# Nur 10mbit trotz 100Mbit???



## C2THEK (3. Dezember 2008)

Hi Leute - habe ein Riesenproblem:
Habe ein bestehendes Netzwerk aus 4 Rechnern (Alle haben das Maximus Formula II drin mit Gigabit-Lan), als Router verwende ich einen Netgear RP614 Router (100mbit). Nun das Problem:
Alle Rechner haben nur 10Mbit Verbindung zueinander (obwohl bei der Netzwerkverbindung steht: "100mbit - verbunden")

Die Lichter am Anschluss auf der Rückseite der Rechner leuchten Orange bzw. Gelb (also 10Mbit). - Kabel sind ok! Router hab ich auch schon gewechselt - überall das gleiche!! 

Wenn ich allerdings einen Gigabit-Swich hinhänge Leuchten alle Lichter Grün - finde das alles sehr merkwürdig!! Hat jemand eine Idee???


PS: Alle Einstellungen sind auf Auto, OS ist jeweils Vista x64, und vorher hat alles schonmal mit genau dieser Konfiguration funktioniert...!!


----------



## riedochs (3. Dezember 2008)

Sicher das Orange 10Mbit sind und nicht 100?

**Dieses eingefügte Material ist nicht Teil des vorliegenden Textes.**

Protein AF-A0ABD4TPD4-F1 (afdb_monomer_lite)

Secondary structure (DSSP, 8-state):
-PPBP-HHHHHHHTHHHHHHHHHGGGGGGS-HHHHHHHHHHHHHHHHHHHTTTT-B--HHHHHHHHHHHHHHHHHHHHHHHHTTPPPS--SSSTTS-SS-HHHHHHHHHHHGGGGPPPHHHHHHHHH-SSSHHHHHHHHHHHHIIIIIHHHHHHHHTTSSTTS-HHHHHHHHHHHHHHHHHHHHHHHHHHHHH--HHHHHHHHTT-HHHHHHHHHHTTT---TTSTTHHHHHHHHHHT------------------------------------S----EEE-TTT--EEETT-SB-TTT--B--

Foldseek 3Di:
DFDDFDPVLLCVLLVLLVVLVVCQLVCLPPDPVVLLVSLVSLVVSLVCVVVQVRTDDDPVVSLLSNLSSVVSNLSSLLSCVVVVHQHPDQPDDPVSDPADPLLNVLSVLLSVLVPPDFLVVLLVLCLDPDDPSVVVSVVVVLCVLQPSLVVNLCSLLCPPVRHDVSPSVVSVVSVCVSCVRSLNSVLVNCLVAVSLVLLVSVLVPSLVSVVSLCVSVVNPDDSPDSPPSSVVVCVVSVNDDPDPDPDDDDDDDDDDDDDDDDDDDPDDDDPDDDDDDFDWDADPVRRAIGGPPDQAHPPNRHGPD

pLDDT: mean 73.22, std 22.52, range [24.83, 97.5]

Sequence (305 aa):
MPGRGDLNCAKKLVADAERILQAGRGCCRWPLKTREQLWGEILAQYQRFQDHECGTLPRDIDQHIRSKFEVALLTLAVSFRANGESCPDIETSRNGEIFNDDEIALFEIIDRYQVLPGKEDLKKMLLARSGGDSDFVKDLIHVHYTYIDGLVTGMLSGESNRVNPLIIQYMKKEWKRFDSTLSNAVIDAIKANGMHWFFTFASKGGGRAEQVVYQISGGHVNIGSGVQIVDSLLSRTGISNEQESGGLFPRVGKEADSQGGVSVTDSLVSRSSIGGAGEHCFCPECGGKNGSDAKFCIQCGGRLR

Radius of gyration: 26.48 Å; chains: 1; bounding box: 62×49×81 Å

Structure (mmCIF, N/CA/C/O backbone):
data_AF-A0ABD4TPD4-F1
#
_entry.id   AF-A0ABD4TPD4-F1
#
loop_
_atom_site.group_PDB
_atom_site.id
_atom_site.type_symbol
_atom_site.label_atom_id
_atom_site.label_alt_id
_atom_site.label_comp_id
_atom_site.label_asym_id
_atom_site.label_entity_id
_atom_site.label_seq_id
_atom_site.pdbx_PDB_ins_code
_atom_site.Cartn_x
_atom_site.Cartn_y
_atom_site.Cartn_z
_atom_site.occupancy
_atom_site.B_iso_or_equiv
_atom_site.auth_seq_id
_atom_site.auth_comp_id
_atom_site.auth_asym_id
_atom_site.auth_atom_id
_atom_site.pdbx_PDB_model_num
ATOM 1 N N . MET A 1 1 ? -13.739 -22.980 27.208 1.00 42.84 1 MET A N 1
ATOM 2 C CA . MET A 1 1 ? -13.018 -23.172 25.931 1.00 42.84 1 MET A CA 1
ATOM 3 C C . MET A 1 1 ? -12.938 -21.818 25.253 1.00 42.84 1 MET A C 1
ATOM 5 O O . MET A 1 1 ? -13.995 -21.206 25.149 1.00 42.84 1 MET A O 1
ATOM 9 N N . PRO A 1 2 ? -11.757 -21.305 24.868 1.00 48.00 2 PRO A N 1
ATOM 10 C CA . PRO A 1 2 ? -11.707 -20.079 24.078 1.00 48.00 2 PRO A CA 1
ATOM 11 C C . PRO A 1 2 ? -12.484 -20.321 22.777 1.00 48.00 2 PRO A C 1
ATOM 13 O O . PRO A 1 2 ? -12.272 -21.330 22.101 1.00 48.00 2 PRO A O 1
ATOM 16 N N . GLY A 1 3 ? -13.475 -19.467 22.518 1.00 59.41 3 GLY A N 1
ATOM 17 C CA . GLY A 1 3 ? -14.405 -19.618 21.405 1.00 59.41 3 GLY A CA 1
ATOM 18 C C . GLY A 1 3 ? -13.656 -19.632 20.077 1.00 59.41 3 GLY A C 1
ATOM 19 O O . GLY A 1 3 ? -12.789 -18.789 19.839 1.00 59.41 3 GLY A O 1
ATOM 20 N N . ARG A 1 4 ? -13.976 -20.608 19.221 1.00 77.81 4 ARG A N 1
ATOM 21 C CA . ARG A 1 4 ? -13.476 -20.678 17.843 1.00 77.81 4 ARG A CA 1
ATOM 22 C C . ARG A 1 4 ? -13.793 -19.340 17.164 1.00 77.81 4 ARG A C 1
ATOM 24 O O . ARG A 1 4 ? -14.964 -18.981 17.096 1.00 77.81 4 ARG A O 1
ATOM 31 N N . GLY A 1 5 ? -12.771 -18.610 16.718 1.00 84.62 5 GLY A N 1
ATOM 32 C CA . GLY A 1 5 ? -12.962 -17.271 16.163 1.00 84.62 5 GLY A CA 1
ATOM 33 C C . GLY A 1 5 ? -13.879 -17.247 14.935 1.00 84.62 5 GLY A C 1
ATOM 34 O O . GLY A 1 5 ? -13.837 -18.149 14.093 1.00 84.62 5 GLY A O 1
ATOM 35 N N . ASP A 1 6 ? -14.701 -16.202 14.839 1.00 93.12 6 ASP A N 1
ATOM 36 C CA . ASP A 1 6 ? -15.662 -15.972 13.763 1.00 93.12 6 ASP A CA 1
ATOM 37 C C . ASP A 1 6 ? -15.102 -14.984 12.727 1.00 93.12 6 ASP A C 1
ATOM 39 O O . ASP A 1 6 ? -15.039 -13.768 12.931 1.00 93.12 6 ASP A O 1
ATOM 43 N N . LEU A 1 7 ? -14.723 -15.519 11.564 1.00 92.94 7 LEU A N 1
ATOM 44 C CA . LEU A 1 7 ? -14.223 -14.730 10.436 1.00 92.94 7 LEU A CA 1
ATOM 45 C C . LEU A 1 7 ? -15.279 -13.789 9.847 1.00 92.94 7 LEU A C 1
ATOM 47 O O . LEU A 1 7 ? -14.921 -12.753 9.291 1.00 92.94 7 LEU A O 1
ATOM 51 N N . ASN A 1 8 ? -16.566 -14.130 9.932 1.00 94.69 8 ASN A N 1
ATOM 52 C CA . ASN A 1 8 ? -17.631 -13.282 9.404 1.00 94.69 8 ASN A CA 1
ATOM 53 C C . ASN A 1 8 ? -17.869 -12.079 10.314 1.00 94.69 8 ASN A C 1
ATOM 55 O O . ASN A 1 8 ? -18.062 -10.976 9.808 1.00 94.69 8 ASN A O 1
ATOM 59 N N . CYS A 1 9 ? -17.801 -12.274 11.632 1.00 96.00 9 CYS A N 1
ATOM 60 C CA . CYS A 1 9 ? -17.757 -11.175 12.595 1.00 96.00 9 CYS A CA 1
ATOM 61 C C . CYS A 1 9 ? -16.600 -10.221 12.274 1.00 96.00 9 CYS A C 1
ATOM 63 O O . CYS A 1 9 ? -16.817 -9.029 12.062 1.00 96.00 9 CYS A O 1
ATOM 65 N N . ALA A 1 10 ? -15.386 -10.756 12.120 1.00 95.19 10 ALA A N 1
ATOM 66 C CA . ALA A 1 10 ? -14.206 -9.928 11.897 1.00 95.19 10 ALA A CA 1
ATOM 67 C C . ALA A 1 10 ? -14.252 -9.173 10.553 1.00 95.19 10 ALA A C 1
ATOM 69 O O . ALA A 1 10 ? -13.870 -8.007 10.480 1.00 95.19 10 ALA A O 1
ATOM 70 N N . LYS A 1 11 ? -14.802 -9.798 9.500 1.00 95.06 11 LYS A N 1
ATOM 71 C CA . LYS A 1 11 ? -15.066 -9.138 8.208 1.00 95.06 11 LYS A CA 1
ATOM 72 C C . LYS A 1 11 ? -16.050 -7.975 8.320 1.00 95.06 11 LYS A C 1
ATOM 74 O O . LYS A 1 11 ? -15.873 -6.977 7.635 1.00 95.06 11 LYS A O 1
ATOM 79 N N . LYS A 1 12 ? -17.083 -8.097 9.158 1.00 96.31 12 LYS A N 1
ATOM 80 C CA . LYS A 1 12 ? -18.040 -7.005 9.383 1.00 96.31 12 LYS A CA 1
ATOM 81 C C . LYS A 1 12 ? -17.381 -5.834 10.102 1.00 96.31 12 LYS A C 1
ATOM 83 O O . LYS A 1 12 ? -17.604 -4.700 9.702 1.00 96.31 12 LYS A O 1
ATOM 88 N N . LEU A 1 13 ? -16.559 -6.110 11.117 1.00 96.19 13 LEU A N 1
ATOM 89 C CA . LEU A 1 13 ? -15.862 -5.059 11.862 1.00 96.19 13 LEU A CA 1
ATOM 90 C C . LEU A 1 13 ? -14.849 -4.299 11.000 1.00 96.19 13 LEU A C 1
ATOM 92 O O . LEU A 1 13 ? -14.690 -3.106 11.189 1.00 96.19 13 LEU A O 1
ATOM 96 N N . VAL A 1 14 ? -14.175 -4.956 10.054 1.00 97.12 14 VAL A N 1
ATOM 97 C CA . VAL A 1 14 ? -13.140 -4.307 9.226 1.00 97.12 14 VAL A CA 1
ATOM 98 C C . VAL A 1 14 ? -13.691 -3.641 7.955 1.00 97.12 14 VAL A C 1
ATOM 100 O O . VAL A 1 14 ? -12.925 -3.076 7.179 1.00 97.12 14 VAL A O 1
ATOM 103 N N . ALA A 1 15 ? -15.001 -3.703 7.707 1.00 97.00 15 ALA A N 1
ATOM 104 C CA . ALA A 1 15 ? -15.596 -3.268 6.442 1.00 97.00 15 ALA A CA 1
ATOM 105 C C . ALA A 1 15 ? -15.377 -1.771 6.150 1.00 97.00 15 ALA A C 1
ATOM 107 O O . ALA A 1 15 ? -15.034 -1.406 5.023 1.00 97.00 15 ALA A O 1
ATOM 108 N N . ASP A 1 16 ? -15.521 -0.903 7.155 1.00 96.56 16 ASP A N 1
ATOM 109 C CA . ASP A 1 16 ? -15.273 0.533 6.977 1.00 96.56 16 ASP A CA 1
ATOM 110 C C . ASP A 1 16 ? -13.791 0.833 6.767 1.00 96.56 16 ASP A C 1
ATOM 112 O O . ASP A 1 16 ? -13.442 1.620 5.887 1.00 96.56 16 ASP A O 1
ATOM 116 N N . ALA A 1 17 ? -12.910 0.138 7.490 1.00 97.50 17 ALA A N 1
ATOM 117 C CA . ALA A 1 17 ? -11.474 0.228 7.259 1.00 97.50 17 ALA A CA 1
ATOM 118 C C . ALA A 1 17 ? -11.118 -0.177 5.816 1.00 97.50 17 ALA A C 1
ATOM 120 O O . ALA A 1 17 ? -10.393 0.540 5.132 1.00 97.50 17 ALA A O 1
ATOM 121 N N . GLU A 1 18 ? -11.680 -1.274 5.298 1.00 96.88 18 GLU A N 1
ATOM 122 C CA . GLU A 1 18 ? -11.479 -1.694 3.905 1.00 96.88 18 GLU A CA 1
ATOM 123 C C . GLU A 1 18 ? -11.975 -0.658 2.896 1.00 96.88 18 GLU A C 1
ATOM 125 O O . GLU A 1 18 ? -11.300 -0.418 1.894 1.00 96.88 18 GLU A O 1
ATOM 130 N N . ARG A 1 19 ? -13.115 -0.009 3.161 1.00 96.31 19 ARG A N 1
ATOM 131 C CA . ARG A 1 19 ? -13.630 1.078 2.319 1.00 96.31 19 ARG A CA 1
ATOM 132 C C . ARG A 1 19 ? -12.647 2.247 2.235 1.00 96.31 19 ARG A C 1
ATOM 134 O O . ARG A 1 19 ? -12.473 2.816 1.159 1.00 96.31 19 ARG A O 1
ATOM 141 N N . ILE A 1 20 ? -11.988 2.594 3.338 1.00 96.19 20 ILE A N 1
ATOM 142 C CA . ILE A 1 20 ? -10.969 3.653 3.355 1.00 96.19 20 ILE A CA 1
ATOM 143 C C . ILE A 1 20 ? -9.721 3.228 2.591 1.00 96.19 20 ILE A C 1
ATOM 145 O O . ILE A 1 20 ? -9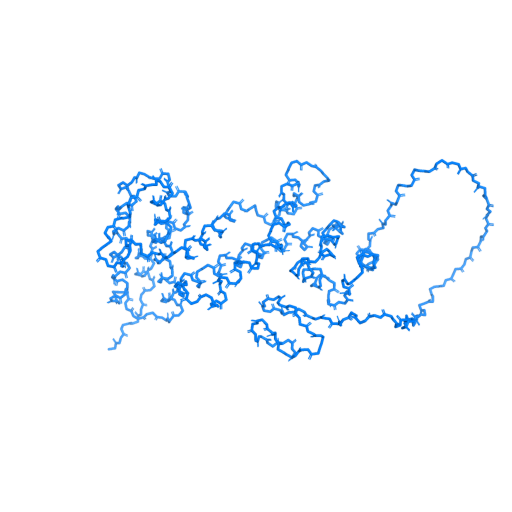.228 3.987 1.762 1.00 96.19 20 ILE A O 1
ATOM 149 N N . LEU A 1 21 ? -9.246 2.002 2.810 1.00 94.94 21 LEU A N 1
ATOM 150 C CA . LEU A 1 21 ? -8.078 1.470 2.107 1.00 94.94 21 LEU A CA 1
ATOM 151 C C . LEU A 1 21 ? -8.293 1.410 0.589 1.00 94.94 21 LEU A C 1
ATOM 153 O O . LEU A 1 21 ? -7.363 1.661 -0.169 1.00 94.94 21 LEU A O 1
ATOM 157 N N . GLN A 1 22 ? -9.516 1.112 0.141 1.00 92.19 22 GLN A N 1
ATOM 158 C CA . GLN A 1 22 ? -9.886 1.163 -1.277 1.00 92.19 22 GLN A CA 1
ATOM 159 C C . GLN A 1 22 ? -9.912 2.590 -1.832 1.00 92.19 22 GLN A C 1
ATOM 161 O O . GLN A 1 22 ? -9.603 2.792 -3.003 1.00 92.19 22 GLN A O 1
ATOM 166 N N . ALA A 1 23 ? -10.295 3.572 -1.015 1.00 91.69 23 ALA A N 1
ATOM 167 C CA . ALA A 1 23 ? -10.290 4.973 -1.417 1.00 91.69 23 ALA A CA 1
ATOM 168 C C . ALA A 1 23 ? -8.872 5.567 -1.465 1.00 91.69 23 ALA A C 1
ATOM 170 O O . ALA A 1 23 ? -8.635 6.477 -2.262 1.00 91.69 23 ALA A O 1
ATOM 171 N N . GLY A 1 24 ? -7.952 5.092 -0.614 1.00 90.50 24 GLY A N 1
ATOM 172 C CA . GLY A 1 24 ? -6.591 5.624 -0.496 1.00 90.50 24 GLY A CA 1
ATOM 173 C C . GLY A 1 24 ? -6.600 7.134 -0.242 1.00 90.50 24 GLY A C 1
ATOM 174 O O . GLY A 1 24 ? -7.468 7.651 0.469 1.00 90.50 24 GLY A O 1
ATOM 175 N N . ARG A 1 25 ? -5.711 7.884 -0.906 1.00 86.62 25 ARG A N 1
ATOM 176 C CA . ARG A 1 25 ? -5.743 9.367 -0.916 1.00 86.62 25 ARG A CA 1
ATOM 177 C C . ARG A 1 25 ? -7.038 9.986 -1.445 1.00 86.62 25 ARG A C 1
ATOM 179 O O . ARG A 1 25 ? -7.283 11.173 -1.229 1.00 86.62 25 ARG A O 1
ATOM 186 N N . GLY A 1 26 ? -7.893 9.224 -2.124 1.00 88.88 26 GLY A N 1
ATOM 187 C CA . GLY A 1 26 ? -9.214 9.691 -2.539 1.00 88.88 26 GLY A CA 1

Ich kanne das von meinen Gigabit Karten so:

Grün = 1 Gigabit
Orange = 100Mbit
Aus = 10Mbit


----------



## C2THEK (3. Dezember 2008)

Mhm naja er zeigt 100mbit verbindung an, kann schon sein! Ich kenn das noch so von früher - da war orange 10mbit...

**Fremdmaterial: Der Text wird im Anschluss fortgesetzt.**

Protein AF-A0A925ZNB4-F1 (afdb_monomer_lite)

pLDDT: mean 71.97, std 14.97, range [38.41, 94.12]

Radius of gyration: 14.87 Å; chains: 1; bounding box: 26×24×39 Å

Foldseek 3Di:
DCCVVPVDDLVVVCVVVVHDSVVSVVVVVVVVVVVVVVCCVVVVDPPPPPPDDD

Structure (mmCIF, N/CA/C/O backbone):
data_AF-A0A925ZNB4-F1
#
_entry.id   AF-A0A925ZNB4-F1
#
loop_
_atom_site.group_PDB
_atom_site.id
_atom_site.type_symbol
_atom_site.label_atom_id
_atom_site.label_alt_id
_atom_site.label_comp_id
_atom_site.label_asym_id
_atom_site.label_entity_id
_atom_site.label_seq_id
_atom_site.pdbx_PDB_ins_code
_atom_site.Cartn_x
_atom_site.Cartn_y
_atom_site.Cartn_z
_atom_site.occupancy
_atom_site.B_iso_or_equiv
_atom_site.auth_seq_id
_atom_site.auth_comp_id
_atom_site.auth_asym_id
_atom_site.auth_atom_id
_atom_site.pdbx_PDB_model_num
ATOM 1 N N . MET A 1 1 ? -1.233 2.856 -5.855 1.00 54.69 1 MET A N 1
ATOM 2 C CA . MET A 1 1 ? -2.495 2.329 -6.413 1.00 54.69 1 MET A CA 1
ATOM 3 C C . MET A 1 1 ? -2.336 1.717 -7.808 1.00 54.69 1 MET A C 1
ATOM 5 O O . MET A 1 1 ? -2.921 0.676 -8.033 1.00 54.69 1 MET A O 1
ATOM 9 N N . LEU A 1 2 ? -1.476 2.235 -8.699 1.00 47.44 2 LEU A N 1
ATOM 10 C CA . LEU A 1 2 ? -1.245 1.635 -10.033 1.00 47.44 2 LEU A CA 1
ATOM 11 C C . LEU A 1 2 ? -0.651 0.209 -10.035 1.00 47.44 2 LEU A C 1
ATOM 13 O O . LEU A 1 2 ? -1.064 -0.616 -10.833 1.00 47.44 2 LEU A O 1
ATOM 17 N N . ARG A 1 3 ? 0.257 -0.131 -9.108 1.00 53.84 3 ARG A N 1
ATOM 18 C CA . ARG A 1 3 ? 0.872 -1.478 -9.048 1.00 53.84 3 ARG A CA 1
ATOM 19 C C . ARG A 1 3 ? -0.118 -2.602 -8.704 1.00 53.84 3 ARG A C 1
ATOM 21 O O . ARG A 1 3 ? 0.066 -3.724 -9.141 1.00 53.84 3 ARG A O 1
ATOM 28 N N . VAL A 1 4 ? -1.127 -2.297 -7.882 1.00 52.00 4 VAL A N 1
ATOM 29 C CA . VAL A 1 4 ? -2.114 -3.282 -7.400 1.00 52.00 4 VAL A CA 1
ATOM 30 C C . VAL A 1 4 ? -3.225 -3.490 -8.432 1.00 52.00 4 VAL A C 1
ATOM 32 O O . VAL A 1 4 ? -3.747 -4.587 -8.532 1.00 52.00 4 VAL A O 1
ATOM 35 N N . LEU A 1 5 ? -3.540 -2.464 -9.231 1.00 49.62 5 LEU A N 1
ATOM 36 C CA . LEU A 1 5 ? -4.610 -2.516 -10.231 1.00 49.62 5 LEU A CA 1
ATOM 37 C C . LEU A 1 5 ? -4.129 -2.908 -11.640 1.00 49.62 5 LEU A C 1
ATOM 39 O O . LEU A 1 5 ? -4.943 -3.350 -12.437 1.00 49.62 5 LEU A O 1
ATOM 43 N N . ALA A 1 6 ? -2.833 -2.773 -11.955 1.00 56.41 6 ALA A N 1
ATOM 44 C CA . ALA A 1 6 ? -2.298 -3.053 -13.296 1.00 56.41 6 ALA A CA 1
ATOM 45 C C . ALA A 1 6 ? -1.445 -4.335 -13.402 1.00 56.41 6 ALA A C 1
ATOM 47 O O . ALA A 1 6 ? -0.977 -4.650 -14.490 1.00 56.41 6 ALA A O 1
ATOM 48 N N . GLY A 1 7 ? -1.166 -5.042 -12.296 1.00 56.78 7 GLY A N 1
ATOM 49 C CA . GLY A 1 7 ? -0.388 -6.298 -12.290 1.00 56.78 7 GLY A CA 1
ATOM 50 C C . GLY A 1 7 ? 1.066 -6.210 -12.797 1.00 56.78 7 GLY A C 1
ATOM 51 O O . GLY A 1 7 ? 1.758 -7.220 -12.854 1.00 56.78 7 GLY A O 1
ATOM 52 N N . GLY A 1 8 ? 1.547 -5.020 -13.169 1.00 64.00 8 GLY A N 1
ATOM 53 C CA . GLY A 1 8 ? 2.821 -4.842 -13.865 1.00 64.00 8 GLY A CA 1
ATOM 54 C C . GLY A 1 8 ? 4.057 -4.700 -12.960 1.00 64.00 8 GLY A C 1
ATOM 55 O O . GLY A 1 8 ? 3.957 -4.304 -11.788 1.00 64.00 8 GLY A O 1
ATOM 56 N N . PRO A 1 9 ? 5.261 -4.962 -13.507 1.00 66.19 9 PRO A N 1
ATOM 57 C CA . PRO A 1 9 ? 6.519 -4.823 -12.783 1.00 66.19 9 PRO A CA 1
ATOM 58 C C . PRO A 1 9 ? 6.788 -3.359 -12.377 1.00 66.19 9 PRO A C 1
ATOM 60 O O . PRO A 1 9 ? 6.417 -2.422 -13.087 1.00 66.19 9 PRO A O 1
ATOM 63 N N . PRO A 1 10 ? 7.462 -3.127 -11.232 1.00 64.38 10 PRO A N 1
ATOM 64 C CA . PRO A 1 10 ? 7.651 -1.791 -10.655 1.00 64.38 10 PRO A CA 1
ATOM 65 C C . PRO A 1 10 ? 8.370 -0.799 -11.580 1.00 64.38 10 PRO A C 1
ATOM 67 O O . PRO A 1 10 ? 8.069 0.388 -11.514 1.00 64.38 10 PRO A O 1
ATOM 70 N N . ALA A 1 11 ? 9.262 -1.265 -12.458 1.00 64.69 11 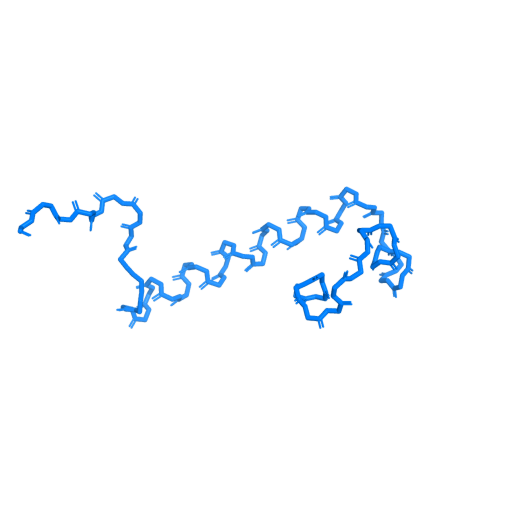ALA A N 1
ATOM 71 C CA . ALA A 1 11 ? 9.954 -0.417 -13.430 1.00 64.69 11 ALA A CA 1
ATOM 72 C C . ALA A 1 11 ? 9.001 0.170 -14.488 1.00 64.69 11 ALA A C 1
ATOM 74 O O . ALA A 1 11 ? 9.074 1.358 -14.785 1.00 64.69 11 ALA A O 1
ATOM 75 N N . ALA A 1 12 ? 8.054 -0.627 -14.995 1.00 62.28 12 ALA A N 1
ATOM 76 C CA . ALA A 1 12 ? 7.075 -0.171 -15.982 1.00 62.28 12 ALA A CA 1
ATOM 77 C C . ALA A 1 12 ? 6.117 0.872 -15.385 1.00 62.28 12 ALA A C 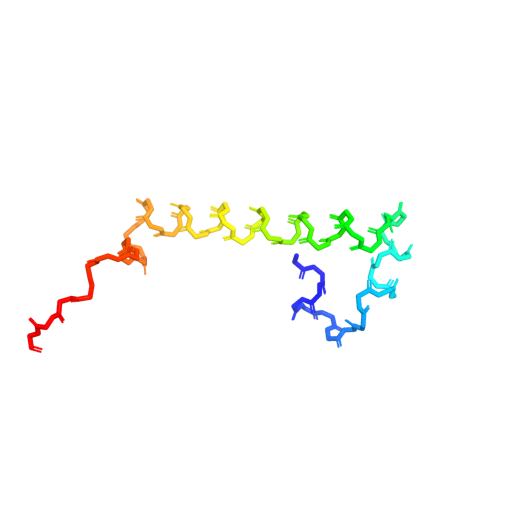1
ATOM 79 O O . ALA A 1 12 ? 5.852 1.907 -15.988 1.00 62.28 12 ALA A O 1
ATOM 80 N N . ALA A 1 13 ? 5.660 0.648 -14.151 1.00 65.44 13 ALA A N 1
ATOM 81 C CA . ALA A 1 13 ? 4.831 1.616 -13.438 1.00 65.44 13 ALA A CA 1
ATOM 82 C C . ALA A 1 13 ? 5.592 2.914 -13.103 1.00 65.44 13 ALA A C 1
ATOM 84 O O . ALA A 1 13 ? 4.995 3.987 -13.093 1.00 65.44 13 ALA A O 1
ATOM 85 N N . ALA A 1 14 ? 6.895 2.825 -12.822 1.00 64.31 14 ALA A N 1
ATOM 86 C CA . ALA A 1 14 ? 7.738 3.982 -12.537 1.00 64.31 14 ALA A CA 1
ATOM 87 C C . ALA A 1 14 ? 7.946 4.837 -13.798 1.00 64.31 14 ALA A C 1
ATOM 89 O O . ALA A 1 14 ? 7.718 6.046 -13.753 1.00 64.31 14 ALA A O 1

Auf jeden fall ist die maximale Transferrate untereinander ziemlich genau 1,25 Mbyte/s...
Da ist ja meine Internetverbindung schneller


----------



## taks (3. Dezember 2008)

vllt. limitiert ja der switch?

hast schonmal getestet ob es nen unterschied macht ob alle 4 PCs netzwerk mässig ausgelastet sind, oder ob nur 2? also von der übertragungsrate her


----------



## C2THEK (3. Dezember 2008)

wie gesagt über den switch gehts - über router nicht... (hab schon 3 verschiedene router probiert) Bei allen das gleiche!!
Es muss irgend ne Limitierung durch die Router bestehen *amkopfkratz*
komisch ist wie gesagt nur, dass es vorher wunderbar funktioniert hat (ich habe nichts umgestellt etc..) Kann es vielleicht mit nem Vista-Update zusammenhängen?? aber wieso tritt das problem dann nur bei routern auf??
raffs einfach nicht!


----------



## uuodan (4. Dezember 2008)

DHCP ja/nein?
Autonegotiation an?


----------



## nfsgame (4. Dezember 2008)

Was für Kabel hast du verwendet? Sind am Steckel vll irgendwelche Kontakte reingedrückt?


----------



## C2THEK (5. Dezember 2008)

Kabel sind Cat6 und somit auf Gigabit ausgelegt! Kontakte alle bestens.
DHCP ist an...

Wo schau ich nach ob Autonegotiation an ist oder nicht?!


----------



## riedochs (5. Dezember 2008)

Sollte in den Treibern zu finden sein.


----------